Probability & Statistics

Index

Mathematics

Chapter 1 Planning Studies
From Design to Publication

(A few statistical terms commonly appearing in medical articles appear in this chapter without having been previously defined. In case a reader encounters an unfamiliar one, a glossary at the chapter’s end provides interim definitions pending formal definitions later in this book.)

1.1 Organizing a Study

A study must be organized sooner or later. Planning in advance from an overview down to details increases efficiency, reduces false starts, reduces errors, and shortens the time spent. The lazy and least stressful way to do it, in the sense of least work overall, is thorough planning up front.

1.2 Stages of Scientific Knowledge

Stages

We gather data because we want to know something. These data are useful only if they provide information about what we want to know. A scientist usually seeks to develop knowledge in three stages. The first stage is to describe a class of scientific events. The second stage is to explain these events. The third stage is to predict the occurrence of these events. The ability to predict an event implies some level of understanding of the rule of nature governing the event. The ability to predict outcomes of actions allows the scientist to make better decisions about such actions. At best, a general scientific rule may be inferred from repeated events of this type. Following is a brief explanation of the three stages of gathering knowledge.

The Causative Process is of Interest, Not the Data

A process, or set of forces, generates data related to an event. It is this process, not the data per se, that interests us.

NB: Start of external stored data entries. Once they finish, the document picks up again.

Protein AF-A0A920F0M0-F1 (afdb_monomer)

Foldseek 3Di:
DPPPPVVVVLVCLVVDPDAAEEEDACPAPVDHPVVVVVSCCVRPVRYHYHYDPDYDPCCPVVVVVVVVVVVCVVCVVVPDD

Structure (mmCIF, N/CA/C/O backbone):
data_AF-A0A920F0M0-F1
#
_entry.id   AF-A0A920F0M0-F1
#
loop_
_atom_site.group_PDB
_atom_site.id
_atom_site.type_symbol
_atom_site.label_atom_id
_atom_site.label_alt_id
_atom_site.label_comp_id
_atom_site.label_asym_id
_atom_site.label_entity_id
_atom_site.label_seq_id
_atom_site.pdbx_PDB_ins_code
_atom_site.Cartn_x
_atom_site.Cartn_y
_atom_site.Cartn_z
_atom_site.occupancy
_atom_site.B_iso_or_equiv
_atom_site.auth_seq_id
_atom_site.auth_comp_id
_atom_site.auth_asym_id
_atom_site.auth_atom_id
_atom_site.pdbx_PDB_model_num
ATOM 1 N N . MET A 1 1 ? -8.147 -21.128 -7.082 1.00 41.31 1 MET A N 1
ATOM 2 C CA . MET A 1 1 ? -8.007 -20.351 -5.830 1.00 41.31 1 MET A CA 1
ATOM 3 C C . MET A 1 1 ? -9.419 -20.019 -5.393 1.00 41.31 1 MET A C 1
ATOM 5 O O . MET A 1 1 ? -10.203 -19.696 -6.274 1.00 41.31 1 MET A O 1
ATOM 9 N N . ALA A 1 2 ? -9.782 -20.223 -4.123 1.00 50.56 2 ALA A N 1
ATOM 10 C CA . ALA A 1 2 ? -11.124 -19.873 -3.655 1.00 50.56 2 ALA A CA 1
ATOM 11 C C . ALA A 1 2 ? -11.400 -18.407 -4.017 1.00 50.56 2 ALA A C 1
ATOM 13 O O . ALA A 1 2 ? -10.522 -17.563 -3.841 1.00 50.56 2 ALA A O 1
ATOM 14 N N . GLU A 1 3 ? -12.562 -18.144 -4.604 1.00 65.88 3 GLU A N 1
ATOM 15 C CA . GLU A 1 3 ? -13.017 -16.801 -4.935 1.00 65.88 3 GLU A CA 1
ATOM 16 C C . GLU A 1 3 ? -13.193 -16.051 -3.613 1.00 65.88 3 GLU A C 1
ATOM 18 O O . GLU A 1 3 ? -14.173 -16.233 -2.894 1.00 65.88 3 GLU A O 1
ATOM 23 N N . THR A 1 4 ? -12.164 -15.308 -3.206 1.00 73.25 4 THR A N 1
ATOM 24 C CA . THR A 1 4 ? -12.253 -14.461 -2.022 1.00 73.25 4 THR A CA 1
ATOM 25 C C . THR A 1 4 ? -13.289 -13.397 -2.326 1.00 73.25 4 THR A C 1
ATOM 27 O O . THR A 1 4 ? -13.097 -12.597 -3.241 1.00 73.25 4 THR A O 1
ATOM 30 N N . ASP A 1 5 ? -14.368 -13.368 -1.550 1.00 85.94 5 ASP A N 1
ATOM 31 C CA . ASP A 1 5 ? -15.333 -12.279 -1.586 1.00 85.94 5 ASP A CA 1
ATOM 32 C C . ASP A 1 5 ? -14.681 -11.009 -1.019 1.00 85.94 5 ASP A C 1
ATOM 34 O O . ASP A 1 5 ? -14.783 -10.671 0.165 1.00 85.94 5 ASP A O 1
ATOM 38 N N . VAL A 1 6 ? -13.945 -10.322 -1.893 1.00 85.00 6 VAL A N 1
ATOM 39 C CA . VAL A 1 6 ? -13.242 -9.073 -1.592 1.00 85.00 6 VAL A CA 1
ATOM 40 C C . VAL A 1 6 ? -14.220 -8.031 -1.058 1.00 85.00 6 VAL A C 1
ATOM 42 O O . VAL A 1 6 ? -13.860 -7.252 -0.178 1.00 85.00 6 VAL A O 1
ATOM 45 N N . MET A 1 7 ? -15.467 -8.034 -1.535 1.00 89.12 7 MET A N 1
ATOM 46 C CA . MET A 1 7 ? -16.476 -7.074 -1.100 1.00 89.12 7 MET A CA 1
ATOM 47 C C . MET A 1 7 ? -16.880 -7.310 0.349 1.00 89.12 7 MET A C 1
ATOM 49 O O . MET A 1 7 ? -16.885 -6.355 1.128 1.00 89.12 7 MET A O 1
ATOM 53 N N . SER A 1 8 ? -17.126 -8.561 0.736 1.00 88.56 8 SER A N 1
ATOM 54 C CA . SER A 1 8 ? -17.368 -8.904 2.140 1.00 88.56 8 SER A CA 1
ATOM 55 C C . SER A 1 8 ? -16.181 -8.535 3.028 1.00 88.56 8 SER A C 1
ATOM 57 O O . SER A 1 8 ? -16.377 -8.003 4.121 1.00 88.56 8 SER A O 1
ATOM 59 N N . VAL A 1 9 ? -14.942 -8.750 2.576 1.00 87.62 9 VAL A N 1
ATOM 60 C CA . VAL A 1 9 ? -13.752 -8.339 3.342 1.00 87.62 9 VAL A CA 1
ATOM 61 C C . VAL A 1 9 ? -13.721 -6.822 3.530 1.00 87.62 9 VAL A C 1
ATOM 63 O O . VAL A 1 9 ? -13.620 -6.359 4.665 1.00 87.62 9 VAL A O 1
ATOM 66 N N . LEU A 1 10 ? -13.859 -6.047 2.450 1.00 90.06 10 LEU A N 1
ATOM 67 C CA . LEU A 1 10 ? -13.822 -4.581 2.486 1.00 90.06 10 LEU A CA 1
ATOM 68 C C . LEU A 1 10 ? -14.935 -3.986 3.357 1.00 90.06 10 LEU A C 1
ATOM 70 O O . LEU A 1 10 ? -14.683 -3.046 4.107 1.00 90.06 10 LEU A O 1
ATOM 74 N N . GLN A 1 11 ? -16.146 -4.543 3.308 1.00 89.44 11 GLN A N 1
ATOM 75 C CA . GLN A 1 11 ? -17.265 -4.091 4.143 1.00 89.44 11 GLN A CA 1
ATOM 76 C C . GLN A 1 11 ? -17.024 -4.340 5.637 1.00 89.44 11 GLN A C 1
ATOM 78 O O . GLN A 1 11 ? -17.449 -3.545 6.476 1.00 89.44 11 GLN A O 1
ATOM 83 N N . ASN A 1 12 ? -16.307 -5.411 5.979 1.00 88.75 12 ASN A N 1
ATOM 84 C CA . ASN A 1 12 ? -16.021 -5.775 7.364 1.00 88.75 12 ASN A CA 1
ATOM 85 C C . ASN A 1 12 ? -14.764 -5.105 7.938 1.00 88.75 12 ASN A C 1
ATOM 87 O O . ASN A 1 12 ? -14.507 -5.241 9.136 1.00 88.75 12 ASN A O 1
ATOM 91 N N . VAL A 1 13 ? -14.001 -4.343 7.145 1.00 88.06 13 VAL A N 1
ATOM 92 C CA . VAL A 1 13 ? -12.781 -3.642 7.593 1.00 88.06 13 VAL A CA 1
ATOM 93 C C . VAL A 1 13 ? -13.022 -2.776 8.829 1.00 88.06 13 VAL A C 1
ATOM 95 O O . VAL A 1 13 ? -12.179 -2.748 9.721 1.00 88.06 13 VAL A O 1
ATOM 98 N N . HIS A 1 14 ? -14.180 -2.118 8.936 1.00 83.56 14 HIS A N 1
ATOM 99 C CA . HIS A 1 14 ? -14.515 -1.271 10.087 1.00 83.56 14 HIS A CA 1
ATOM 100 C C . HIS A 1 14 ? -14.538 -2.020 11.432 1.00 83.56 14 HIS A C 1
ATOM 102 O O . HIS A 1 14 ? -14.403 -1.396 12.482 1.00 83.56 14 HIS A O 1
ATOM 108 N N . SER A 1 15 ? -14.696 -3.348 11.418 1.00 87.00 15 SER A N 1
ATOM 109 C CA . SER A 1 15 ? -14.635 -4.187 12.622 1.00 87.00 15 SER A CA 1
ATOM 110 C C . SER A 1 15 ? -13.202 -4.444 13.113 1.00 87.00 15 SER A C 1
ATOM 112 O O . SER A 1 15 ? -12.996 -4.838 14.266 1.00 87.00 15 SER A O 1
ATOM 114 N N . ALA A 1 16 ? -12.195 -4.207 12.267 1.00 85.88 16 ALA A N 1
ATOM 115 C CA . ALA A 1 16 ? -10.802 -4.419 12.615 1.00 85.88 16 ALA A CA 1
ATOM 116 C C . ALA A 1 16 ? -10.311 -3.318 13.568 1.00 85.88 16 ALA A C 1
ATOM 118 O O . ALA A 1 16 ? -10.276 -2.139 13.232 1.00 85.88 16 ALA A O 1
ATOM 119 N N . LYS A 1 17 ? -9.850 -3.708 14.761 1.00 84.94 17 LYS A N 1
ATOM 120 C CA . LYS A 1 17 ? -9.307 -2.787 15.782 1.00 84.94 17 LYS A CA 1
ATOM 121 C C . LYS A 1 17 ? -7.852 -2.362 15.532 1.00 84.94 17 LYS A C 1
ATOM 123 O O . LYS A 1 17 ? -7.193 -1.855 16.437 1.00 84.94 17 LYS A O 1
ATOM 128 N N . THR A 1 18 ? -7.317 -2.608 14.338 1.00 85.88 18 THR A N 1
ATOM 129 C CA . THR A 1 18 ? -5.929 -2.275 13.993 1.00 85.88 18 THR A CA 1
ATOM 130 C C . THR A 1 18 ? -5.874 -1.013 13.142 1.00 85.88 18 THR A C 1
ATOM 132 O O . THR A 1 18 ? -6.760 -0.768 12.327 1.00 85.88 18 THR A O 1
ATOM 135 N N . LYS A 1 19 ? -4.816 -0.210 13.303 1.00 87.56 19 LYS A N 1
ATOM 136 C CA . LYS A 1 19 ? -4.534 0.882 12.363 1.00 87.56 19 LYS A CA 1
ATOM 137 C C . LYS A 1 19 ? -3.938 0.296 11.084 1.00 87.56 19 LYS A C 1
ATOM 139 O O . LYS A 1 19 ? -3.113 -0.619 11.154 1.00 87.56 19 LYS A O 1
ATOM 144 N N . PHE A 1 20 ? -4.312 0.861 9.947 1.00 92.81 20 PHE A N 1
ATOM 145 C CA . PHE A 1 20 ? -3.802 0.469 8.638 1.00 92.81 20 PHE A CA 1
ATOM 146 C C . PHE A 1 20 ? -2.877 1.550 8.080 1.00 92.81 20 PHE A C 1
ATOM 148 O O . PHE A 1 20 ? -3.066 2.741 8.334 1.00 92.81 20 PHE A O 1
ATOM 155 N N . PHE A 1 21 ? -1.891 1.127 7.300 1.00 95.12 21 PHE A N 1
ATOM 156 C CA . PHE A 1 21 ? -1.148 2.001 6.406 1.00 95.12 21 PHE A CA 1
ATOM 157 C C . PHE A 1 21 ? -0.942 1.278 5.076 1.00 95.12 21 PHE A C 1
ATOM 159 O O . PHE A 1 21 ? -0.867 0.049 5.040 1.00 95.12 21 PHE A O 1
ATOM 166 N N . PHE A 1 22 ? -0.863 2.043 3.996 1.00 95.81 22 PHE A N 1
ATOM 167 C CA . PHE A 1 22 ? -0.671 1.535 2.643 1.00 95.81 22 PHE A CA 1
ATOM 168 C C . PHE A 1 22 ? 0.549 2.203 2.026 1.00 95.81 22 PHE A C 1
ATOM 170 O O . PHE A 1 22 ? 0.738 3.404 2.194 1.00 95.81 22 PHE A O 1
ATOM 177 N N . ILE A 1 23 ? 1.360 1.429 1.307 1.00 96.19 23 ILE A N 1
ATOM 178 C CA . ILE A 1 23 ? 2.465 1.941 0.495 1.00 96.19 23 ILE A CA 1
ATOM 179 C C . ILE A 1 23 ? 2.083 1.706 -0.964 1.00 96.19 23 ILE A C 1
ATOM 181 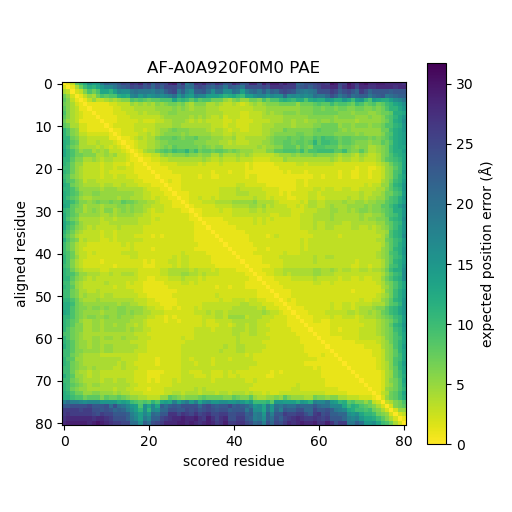O O . ILE A 1 23 ? 1.800 0.565 -1.331 1.00 96.19 23 ILE A O 1
ATOM 185 N N . ILE A 1 24 ? 2.045 2.762 -1.776 1.00 95.94 24 ILE A N 1
ATOM 186 C CA . ILE A 1 24 ? 1.654 2.686 -3.190 1.00 95.94 24 ILE A CA 1
ATOM 187 C C . ILE A 1 24 ? 2.703 3.314 -4.103 1.00 95.94 24 ILE A C 1
ATOM 189 O O . ILE A 1 24 ? 3.366 4.283 -3.734 1.00 95.94 24 ILE A O 1
ATOM 193 N N . GLY A 1 25 ? 2.834 2.762 -5.308 1.00 96.44 25 GLY A N 1
ATOM 194 C CA . GLY A 1 25 ? 3.678 3.312 -6.362 1.00 96.44 25 GLY A CA 1
ATOM 195 C C . GLY A 1 25 ? 2.882 4.280 -7.230 1.00 96.44 25 GLY A C 1
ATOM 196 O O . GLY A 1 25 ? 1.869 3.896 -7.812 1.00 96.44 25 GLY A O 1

Description: the stage in which we seek to describe the data-generating process in cases for which we have data from that process. Description would answer questions such as: What is the range of prostate volumes for a sample of urology patients? What is the difference in average volume between patients with negative biopsy results and those with positive results?

Explanation: the stage in which we seek to infer characteristics of the (overall) data-generating process when we have only part (usually a small part) of the possible data. Inference would answer questions such as: For a sample of patients with prostate problems, can we expect the average of volumes of patients with positive biopsy results to be less than those of patients with negative biopsy results, for all men with prostate problems? Such inferences usually take the form of tests of hypotheses.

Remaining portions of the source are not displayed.